Question

Determine whether the following sequences converge or diverge and describe whether they do so monotonically or by oscillation. Give the limit when the sequence converges. $$\left\\{(-0.7)^{n}\right\\}$$

Short answer

If it converges, find the limit and describe if it converges monotonically or by oscillation. Answer: The sequence \((-0.7)^n\) converges with a limit of 0 and converges by oscillation.

Step-by-step solution

Identify the common ratio r and sequence type

The sequence is given by \((-0.7)^{n}\). We can see that it is a geometric sequence with the common ratio \(r=(-0.7)\). The sequence is alternating because it has a negative common ratio.

Determine if the sequence converges

A geometric sequence converges if the absolute value of the common ratio r is less than 1. In this case, \(|-0.7|=0.7 < 1\). Since the absolute value of r is less than 1, the sequence converges.

Find the limit of the sequence

As the sequence converges, we can find the limit L as \(n \to \infty\). For a converging geometric sequence, the limit is given by \(L = \lim_{n \to \infty} r^n\). In this case, we find the limit by taking \(\lim_{n \to \infty} (-0.7)^n\). Since \(|-0.7| < 1\), the limit must be 0.

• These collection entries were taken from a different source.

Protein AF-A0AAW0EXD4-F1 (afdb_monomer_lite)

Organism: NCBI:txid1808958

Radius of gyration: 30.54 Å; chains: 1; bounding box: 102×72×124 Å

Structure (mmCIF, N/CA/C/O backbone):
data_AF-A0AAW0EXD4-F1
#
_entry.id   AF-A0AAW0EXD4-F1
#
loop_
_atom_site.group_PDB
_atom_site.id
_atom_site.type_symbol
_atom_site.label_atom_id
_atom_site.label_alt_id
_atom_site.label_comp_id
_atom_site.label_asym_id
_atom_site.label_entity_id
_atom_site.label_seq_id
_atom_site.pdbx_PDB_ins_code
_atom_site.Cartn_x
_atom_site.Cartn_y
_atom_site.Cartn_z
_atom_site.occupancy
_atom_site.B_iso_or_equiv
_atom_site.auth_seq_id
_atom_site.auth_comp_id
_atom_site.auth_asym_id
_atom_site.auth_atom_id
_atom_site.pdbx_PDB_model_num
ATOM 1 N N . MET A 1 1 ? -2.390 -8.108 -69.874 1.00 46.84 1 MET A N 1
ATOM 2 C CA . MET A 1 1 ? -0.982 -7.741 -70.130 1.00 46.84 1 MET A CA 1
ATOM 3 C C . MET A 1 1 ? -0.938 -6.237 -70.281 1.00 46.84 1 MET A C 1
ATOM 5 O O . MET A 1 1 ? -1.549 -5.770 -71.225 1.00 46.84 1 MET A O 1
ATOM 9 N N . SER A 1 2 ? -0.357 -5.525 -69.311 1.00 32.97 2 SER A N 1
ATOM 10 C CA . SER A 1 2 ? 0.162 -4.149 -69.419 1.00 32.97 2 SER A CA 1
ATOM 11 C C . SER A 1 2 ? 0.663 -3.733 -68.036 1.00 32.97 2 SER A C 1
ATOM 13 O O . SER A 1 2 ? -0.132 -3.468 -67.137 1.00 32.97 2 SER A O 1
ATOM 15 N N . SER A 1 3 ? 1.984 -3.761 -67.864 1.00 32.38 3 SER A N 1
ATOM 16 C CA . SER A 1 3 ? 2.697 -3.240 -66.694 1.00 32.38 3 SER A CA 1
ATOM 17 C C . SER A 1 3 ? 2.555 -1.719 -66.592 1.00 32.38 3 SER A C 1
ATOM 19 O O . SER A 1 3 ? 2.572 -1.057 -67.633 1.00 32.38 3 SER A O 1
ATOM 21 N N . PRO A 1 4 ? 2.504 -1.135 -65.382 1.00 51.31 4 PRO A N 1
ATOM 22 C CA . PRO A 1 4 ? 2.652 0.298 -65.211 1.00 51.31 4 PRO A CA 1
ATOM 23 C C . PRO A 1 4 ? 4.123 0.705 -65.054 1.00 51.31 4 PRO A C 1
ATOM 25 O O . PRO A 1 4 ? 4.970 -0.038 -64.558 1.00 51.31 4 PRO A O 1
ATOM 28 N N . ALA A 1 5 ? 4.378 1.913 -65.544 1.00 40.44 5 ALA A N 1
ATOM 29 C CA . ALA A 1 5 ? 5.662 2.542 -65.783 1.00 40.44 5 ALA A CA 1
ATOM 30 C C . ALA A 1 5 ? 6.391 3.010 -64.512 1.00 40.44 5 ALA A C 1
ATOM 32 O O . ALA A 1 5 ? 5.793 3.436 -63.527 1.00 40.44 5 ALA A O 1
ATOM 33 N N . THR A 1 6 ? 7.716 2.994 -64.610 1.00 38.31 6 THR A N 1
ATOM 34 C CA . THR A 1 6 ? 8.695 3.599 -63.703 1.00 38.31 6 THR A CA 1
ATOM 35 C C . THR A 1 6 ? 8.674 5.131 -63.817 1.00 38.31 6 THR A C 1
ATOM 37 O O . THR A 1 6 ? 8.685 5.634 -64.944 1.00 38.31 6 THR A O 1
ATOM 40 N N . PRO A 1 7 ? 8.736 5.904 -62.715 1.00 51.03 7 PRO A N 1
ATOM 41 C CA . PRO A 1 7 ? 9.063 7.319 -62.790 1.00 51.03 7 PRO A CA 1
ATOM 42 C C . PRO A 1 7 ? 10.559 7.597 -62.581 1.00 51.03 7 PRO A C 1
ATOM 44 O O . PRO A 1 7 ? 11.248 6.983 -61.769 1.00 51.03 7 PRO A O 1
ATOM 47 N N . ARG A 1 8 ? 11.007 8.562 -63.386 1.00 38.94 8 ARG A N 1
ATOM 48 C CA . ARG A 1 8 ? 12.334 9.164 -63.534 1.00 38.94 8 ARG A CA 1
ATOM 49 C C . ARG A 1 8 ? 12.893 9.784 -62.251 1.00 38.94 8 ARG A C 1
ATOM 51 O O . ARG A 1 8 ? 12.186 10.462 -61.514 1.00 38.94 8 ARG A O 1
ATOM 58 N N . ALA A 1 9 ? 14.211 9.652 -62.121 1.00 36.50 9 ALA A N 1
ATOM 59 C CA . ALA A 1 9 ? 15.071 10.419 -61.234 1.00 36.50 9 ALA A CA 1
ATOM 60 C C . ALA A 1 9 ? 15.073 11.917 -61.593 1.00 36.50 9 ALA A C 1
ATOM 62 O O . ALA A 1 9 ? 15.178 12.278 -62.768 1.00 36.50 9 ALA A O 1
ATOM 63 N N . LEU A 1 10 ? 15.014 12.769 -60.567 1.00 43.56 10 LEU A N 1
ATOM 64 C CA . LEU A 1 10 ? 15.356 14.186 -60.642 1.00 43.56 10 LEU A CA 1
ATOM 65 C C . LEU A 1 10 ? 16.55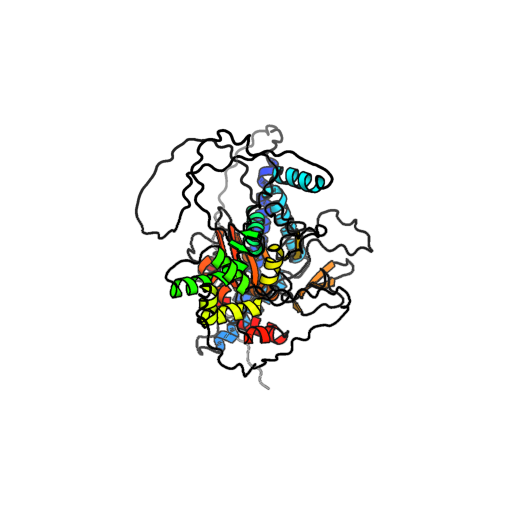3 14.457 -59.732 1.00 43.56 10 LEU A C 1
ATOM 67 O O . LEU A 1 10 ? 16.597 14.058 -58.571 1.00 43.56 10 LEU A O 1
ATOM 71 N N . SER A 1 11 ? 17.534 15.107 -60.338 1.00 36.44 11 SER A N 1
ATOM 72 C CA . SER A 1 11 ? 18.814 15.544 -59.810 1.00 36.44 11 SER A CA 1
ATOM 73 C C . SER A 1 11 ? 18.705 16.842 -59.009 1.00 36.44 11 SER A C 1
ATOM 75 O O . SER A 1 11 ? 18.072 17.784 -59.475 1.00 36.44 11 SER A O 1
ATOM 77 N N . GLY A 1 12 ? 19.472 16.917 -57.919 1.00 35.56 12 GLY A N 1
ATOM 78 C CA . GLY A 1 12 ? 20.294 18.085 -57.588 1.00 35.56 12 GLY A CA 1
ATOM 79 C C . GLY A 1 12 ? 19.653 19.226 -56.795 1.00 35.56 12 GLY A C 1
ATOM 80 O O . GLY A 1 12 ? 18.971 20.073 -57.358 1.00 35.56 12 GLY A O 1
ATOM 81 N N . SER A 1 13 ? 20.052 19.348 -55.528 1.00 34.97 13 SER A N 1
ATOM 82 C CA . SER A 1 13 ? 20.496 20.634 -54.973 1.00 34.97 13 SER A CA 1
ATOM 83 C C . SER A 1 13 ? 21.401 20.386 -53.764 1.00 34.97 13 SER A C 1
ATOM 85 O O . SER A 1 13 ? 20.954 19.885 -52.733 1.00 34.97 13 SER A O 1
ATOM 87 N N . GLU A 1 14 ? 22.680 20.715 -53.923 1.00 40.50 14 GLU A N 1
ATOM 88 C CA . GLU A 1 14 ? 23.678 20.799 -52.859 1.00 40.50 14 GLU A CA 1
ATOM 89 C C . GLU A 1 14 ? 23.334 21.956 -51.909 1.00 40.50 14 GLU A C 1
ATOM 91 O O . GLU A 1 14 ? 22.964 23.044 -52.351 1.00 40.50 14 GLU A O 1
ATOM 96 N N . GLY A 1 15 ? 23.465 21.729 -50.600 1.00 34.47 15 GLY A N 1
ATOM 97 C CA . GLY A 1 15 ? 23.205 22.727 -49.565 1.00 34.47 15 GLY A CA 1
ATOM 98 C C . GLY A 1 15 ? 24.134 22.554 -48.365 1.00 34.47 15 GLY A C 1
ATOM 99 O O . GLY A 1 15 ? 23.957 21.640 -47.570 1.00 34.47 15 GLY A O 1
ATOM 100 N N . CYS A 1 16 ? 25.129 23.443 -48.300 1.00 34.41 16 CYS A N 1
ATOM 101 C CA . CYS A 1 16 ? 25.976 23.878 -47.181 1.00 34.41 16 CYS A CA 1
ATOM 102 C C . CYS A 1 16 ? 26.006 23.059 -45.873 1.00 34.41 16 CYS A C 1
ATOM 104 O O . CYS A 1 16 ? 25.094 23.118 -45.051 1.00 34.41 16 CYS A O 1
ATOM 106 N N . ALA A 1 17 ? 27.173 22.466 -45.601 1.00 35.59 17 ALA A N 1
ATOM 107 C CA . ALA A 1 17 ? 27.600 22.042 -44.269 1.00 35.59 17 ALA A CA 1
ATOM 108 C C . ALA A 1 17 ? 28.098 23.242 -43.424 1.00 35.59 17 ALA A C 1
ATOM 110 O O . ALA A 1 17 ? 28.830 24.087 -43.951 1.00 35.59 17 ALA A O 1
ATOM 111 N N . PRO A 1 18 ? 27.771 23.329 -42.120 1.00 39.81 18 PRO A N 1
ATOM 112 C CA . PRO A 1 18 ? 28.346 24.331 -41.232 1.00 39.81 18 PRO A CA 1
ATOM 113 C C . PRO A 1 18 ? 29.748 23.928 -40.746 1.00 39.81 18 PRO A C 1
ATOM 115 O O . PRO A 1 18 ? 29.975 22.846 -40.207 1.00 39.81 18 PRO A O 1
ATOM 118 N N . VAL A 1 19 ? 30.683 24.859 -40.936 1.00 35.34 19 VAL A N 1
ATOM 119 C CA . VAL A 1 19 ? 32.084 24.831 -40.502 1.00 35.34 19 VAL A CA 1
ATOM 120 C C . VAL A 1 19 ? 32.164 24.839 -38.971 1.00 35.34 19 VAL A C 1
ATOM 122 O O . VAL A 1 19 ? 31.766 25.809 -38.327 1.00 35.34 19 VAL A O 1
ATOM 125 N N . LEU A 1 20 ? 32.711 23.771 -38.381 1.00 33.03 20 LEU A N 1
ATOM 126 C CA . LEU A 1 20 ? 33.081 23.738 -36.966 1.00 33.03 20 LEU A CA 1
ATOM 127 C C . LEU A 1 20 ? 34.389 24.510 -36.747 1.00 33.03 20 LEU A C 1
ATOM 129 O O . LEU A 1 20 ? 35.435 24.186 -37.305 1.00 33.03 20 LEU A O 1
ATOM 133 N N . CYS A 1 21 ? 34.316 25.528 -35.894 1.00 30.03 21 CYS A N 1
ATOM 134 C CA . CYS A 1 21 ? 35.439 26.354 -35.479 1.00 30.03 21 CYS A CA 1
ATOM 135 C C . CYS A 1 21 ? 36.301 25.592 -34.454 1.00 30.03 21 CYS A C 1
ATOM 137 O O . CYS A 1 21 ? 35.943 25.487 -33.280 1.00 30.03 21 CYS A O 1
ATOM 139 N N . THR A 1 22 ? 37.448 25.063 -34.878 1.00 31.53 22 THR A N 1
ATOM 140 C CA . THR A 1 22 ? 38.471 24.503 -33.983 1.00 31.53 22 THR A CA 1
ATOM 141 C C . THR A 1 22 ? 39.218 25.629 -33.274 1.00 31.53 22 THR A C 1
ATOM 143 O O . THR A 1 22 ? 39.969 26.381 -33.895 1.00 31.53 22 THR A O 1
ATOM 146 N N . ARG A 1 23 ? 39.017 25.753 -31.959 1.00 31.80 23 ARG A N 1
ATOM 147 C CA . ARG A 1 23 ? 39.747 26.686 -31.096 1.00 31.80 23 ARG A CA 1
ATOM 148 C C . ARG A 1 23 ? 41.025 26.000 -30.603 1.00 31.80 23 ARG A C 1
ATOM 150 O O . ARG A 1 23 ? 40.974 25.110 -29.758 1.00 31.80 23 ARG A O 1
ATOM 157 N N . THR A 1 24 ? 42.164 26.397 -31.160 1.00 33.78 24 THR A N 1
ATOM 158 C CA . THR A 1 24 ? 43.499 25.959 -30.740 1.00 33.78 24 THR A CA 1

Determine the type of convergence

Now, we need to determine if the sequence converges monotonically or by oscillation. Since the sequence has a negative common ratio, it oscillates between positive and negative values. Thus, the sequence converges by oscillation. To summarize the solution, 1. The sequence \((-0.7)^n\) converges. 2. The limit of the sequence is 0. 3. The sequence converges by oscillation.

Key concepts

Geometric Sequence

Geometric sequences are sequences of numbers where each term after the first is found by multiplying the previous one by a fixed, non-zero number called the common ratio. This type of sequence is expressed in the form \( a, ar, ar^2, ar^3, \ldots \), where \( a \) is the initial term and \( r \) is the common ratio.

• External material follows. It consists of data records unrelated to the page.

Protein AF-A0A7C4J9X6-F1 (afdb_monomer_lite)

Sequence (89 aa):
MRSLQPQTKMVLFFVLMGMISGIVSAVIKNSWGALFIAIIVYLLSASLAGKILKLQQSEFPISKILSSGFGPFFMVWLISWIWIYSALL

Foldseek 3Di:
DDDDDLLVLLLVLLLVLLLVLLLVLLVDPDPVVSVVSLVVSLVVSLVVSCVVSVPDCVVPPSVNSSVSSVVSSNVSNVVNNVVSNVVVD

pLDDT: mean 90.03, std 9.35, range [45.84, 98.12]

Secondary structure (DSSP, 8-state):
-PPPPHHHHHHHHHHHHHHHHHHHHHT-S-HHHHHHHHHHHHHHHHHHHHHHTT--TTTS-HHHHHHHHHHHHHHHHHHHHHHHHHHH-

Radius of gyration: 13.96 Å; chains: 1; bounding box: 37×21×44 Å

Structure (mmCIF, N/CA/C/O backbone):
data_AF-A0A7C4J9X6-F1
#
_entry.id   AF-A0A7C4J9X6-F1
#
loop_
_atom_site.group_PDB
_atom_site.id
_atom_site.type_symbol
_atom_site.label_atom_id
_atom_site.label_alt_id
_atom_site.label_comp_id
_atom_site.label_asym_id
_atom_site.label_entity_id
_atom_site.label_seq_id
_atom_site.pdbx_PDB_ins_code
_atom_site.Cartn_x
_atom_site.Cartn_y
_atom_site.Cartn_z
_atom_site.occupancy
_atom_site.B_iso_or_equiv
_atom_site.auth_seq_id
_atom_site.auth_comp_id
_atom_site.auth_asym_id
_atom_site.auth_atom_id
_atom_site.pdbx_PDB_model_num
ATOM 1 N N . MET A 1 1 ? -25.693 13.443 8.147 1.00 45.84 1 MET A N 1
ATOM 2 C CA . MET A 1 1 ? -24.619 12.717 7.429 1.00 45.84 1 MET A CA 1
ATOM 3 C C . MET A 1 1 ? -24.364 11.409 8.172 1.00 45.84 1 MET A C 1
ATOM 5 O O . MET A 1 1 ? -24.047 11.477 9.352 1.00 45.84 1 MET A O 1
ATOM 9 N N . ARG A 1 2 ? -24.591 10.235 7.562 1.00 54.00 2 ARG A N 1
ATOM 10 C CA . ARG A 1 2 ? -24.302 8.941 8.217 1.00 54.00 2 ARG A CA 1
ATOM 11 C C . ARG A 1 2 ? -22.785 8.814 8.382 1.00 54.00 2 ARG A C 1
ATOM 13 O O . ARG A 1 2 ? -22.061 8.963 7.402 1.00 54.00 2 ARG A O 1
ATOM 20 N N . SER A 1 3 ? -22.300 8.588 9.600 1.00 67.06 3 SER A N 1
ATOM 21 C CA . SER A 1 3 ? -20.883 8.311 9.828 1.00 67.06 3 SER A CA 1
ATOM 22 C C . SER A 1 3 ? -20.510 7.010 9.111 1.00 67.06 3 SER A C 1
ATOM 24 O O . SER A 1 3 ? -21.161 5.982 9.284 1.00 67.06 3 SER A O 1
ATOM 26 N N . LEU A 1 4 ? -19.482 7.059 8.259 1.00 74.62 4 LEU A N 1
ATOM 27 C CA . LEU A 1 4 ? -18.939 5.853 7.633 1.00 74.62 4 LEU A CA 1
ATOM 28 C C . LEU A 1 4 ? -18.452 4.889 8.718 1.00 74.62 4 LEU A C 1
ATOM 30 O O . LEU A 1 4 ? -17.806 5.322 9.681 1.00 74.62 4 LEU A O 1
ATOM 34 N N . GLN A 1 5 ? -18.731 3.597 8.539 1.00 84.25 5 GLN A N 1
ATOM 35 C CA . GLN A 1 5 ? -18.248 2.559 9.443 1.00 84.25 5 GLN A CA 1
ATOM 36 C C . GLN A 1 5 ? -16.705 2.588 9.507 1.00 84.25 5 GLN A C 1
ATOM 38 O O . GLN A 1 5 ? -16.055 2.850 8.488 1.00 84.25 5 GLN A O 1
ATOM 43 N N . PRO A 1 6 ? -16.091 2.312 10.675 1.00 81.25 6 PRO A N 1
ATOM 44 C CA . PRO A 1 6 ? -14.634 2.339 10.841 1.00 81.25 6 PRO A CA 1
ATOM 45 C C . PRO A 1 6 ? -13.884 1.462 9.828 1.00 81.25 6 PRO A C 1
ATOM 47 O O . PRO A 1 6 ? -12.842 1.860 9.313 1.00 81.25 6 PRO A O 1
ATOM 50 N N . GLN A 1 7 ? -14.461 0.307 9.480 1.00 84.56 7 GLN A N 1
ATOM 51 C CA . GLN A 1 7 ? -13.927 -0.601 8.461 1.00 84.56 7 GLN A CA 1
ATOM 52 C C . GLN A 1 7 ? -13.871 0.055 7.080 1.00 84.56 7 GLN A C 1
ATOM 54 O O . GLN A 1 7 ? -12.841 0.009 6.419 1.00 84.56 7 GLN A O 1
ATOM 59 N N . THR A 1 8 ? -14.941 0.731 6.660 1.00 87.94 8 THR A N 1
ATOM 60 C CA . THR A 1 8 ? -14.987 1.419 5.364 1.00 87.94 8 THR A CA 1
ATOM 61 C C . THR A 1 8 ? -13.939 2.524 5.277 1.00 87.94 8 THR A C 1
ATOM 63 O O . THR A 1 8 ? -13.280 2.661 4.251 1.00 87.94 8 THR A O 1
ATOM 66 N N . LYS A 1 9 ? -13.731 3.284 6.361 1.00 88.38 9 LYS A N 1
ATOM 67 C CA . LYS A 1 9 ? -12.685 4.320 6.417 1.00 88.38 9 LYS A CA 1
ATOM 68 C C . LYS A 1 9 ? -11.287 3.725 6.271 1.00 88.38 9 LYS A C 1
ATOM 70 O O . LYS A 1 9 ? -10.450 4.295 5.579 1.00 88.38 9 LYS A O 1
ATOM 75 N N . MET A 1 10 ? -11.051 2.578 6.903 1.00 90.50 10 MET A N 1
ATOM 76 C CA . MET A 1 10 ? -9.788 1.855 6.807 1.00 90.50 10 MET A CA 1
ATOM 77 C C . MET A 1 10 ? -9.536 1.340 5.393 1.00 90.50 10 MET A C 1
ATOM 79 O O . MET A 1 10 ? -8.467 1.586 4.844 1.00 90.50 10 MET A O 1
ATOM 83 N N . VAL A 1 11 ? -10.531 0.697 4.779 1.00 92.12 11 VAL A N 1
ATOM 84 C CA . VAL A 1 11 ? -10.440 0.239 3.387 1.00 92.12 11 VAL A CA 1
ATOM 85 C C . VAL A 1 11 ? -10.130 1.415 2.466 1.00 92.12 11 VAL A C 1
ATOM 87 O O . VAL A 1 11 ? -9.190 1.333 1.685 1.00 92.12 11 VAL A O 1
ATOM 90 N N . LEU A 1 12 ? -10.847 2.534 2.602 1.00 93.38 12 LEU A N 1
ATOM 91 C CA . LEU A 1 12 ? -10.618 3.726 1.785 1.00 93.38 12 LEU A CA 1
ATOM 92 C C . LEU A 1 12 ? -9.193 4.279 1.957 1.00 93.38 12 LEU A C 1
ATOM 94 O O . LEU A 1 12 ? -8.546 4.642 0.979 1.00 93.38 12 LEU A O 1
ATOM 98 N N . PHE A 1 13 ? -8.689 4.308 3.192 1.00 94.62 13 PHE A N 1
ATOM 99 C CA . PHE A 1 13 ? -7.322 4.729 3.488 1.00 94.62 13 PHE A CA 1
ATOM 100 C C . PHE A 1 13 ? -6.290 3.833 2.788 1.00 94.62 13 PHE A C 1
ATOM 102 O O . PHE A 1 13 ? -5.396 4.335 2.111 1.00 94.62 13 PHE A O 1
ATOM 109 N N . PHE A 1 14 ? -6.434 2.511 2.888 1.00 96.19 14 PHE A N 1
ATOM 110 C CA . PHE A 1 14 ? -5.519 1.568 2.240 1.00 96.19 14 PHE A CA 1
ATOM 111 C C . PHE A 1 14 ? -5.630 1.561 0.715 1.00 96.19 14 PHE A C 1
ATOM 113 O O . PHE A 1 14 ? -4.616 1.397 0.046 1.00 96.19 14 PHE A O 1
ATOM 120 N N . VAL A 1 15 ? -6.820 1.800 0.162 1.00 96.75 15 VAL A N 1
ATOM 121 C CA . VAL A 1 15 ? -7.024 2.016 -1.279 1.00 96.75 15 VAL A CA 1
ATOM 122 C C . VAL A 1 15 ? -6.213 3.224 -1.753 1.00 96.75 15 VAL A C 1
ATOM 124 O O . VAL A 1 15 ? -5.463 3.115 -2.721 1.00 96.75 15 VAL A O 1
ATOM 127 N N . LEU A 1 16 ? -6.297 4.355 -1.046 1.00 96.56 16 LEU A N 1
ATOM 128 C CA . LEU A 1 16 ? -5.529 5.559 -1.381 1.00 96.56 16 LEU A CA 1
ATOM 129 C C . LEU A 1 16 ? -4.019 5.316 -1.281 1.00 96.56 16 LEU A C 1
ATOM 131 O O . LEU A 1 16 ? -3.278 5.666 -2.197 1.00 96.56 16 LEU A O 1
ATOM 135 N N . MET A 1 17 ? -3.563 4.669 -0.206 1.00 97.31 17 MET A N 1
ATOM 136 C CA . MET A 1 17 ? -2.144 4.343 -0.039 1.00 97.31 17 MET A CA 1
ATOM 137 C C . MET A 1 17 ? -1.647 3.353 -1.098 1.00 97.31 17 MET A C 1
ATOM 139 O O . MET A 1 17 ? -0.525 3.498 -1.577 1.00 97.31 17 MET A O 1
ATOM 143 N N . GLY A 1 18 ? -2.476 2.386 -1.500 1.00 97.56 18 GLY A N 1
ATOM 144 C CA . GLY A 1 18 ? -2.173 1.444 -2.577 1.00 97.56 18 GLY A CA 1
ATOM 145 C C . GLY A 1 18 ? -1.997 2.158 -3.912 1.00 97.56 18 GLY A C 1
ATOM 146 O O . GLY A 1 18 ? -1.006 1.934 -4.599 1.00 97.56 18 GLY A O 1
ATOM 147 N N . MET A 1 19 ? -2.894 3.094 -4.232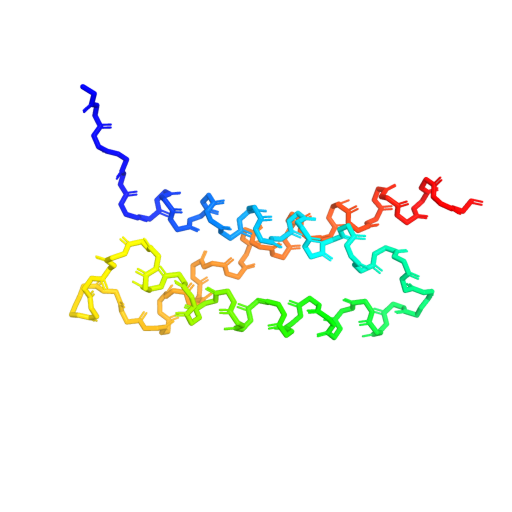 1.00 97.62 19 MET A N 1
ATOM 148 C CA . MET A 1 19 ? -2.812 3.903 -5.450 1.00 97.62 19 MET A CA 1
ATOM 149 C C . MET A 1 19 ? -1.531 4.746 -5.488 1.00 97.62 19 MET A C 1
ATOM 151 O O . MET A 1 19 ? -0.786 4.683 -6.465 1.00 97.62 19 MET A O 1
ATOM 155 N N . ILE A 1 20 ? -1.238 5.482 -4.408 1.00 96.69 20 ILE A N 1
ATOM 156 C CA . ILE A 1 20 ? -0.008 6.282 -4.280 1.00 96.69 20 ILE A CA 1
ATOM 157 C C . ILE A 1 20 ? 1.220 5.383 -4.430 1.00 96.69 20 ILE A C 1
ATOM 159 O O . ILE A 1 20 ? 2.132 5.696 -5.194 1.00 96.69 20 ILE A O 1
ATOM 163 N N . SER A 1 21 ? 1.228 4.240 -3.741 1.00 97.62 21 SER A N 1
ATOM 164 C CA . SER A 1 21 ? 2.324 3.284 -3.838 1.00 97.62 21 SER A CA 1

Key aspects of geometric sequences include:

• If the absolute value of the common ratio \(|r| < 1\), the sequence converges.
• If \(|r| \geq 1\), the sequence diverges.

For example, the sequence \((-0.7)^n\) is a geometric sequence with \( r = -0.7 \). Because the absolute value \( |r| = 0.7 < 1 \), this tells us immediately that the sequence converges.

Understanding geometric sequences help in predicting the behavior of series and can also be applied in fields such as finance, physics, and computer science.

Alternating Sequence

An alternating sequence is a sequence in which the signs of the terms alternate between positive and negative. In many cases, this alteration can be attributed to a negative common ratio. This is evident in our sequence, \((-0.7)^n\), where the negative common ratio \(-0.7\) causes the terms to switch signs with each iteration:

• When \(n\) is even, \((-0.7)^n\) results in a positive term.
• When \(n\) is odd, \((-0.7)^n\) results in a negative term.

Alternating sequences can either converge or diverge based on additional properties like the absolute value of the common ratio. When evaluating these sequences, it's essential to recognize that alternating signs alone do not determine convergence, as convergence is dependent on other factors such as whether the sequence is a geometric sequence and \(|r| < 1\).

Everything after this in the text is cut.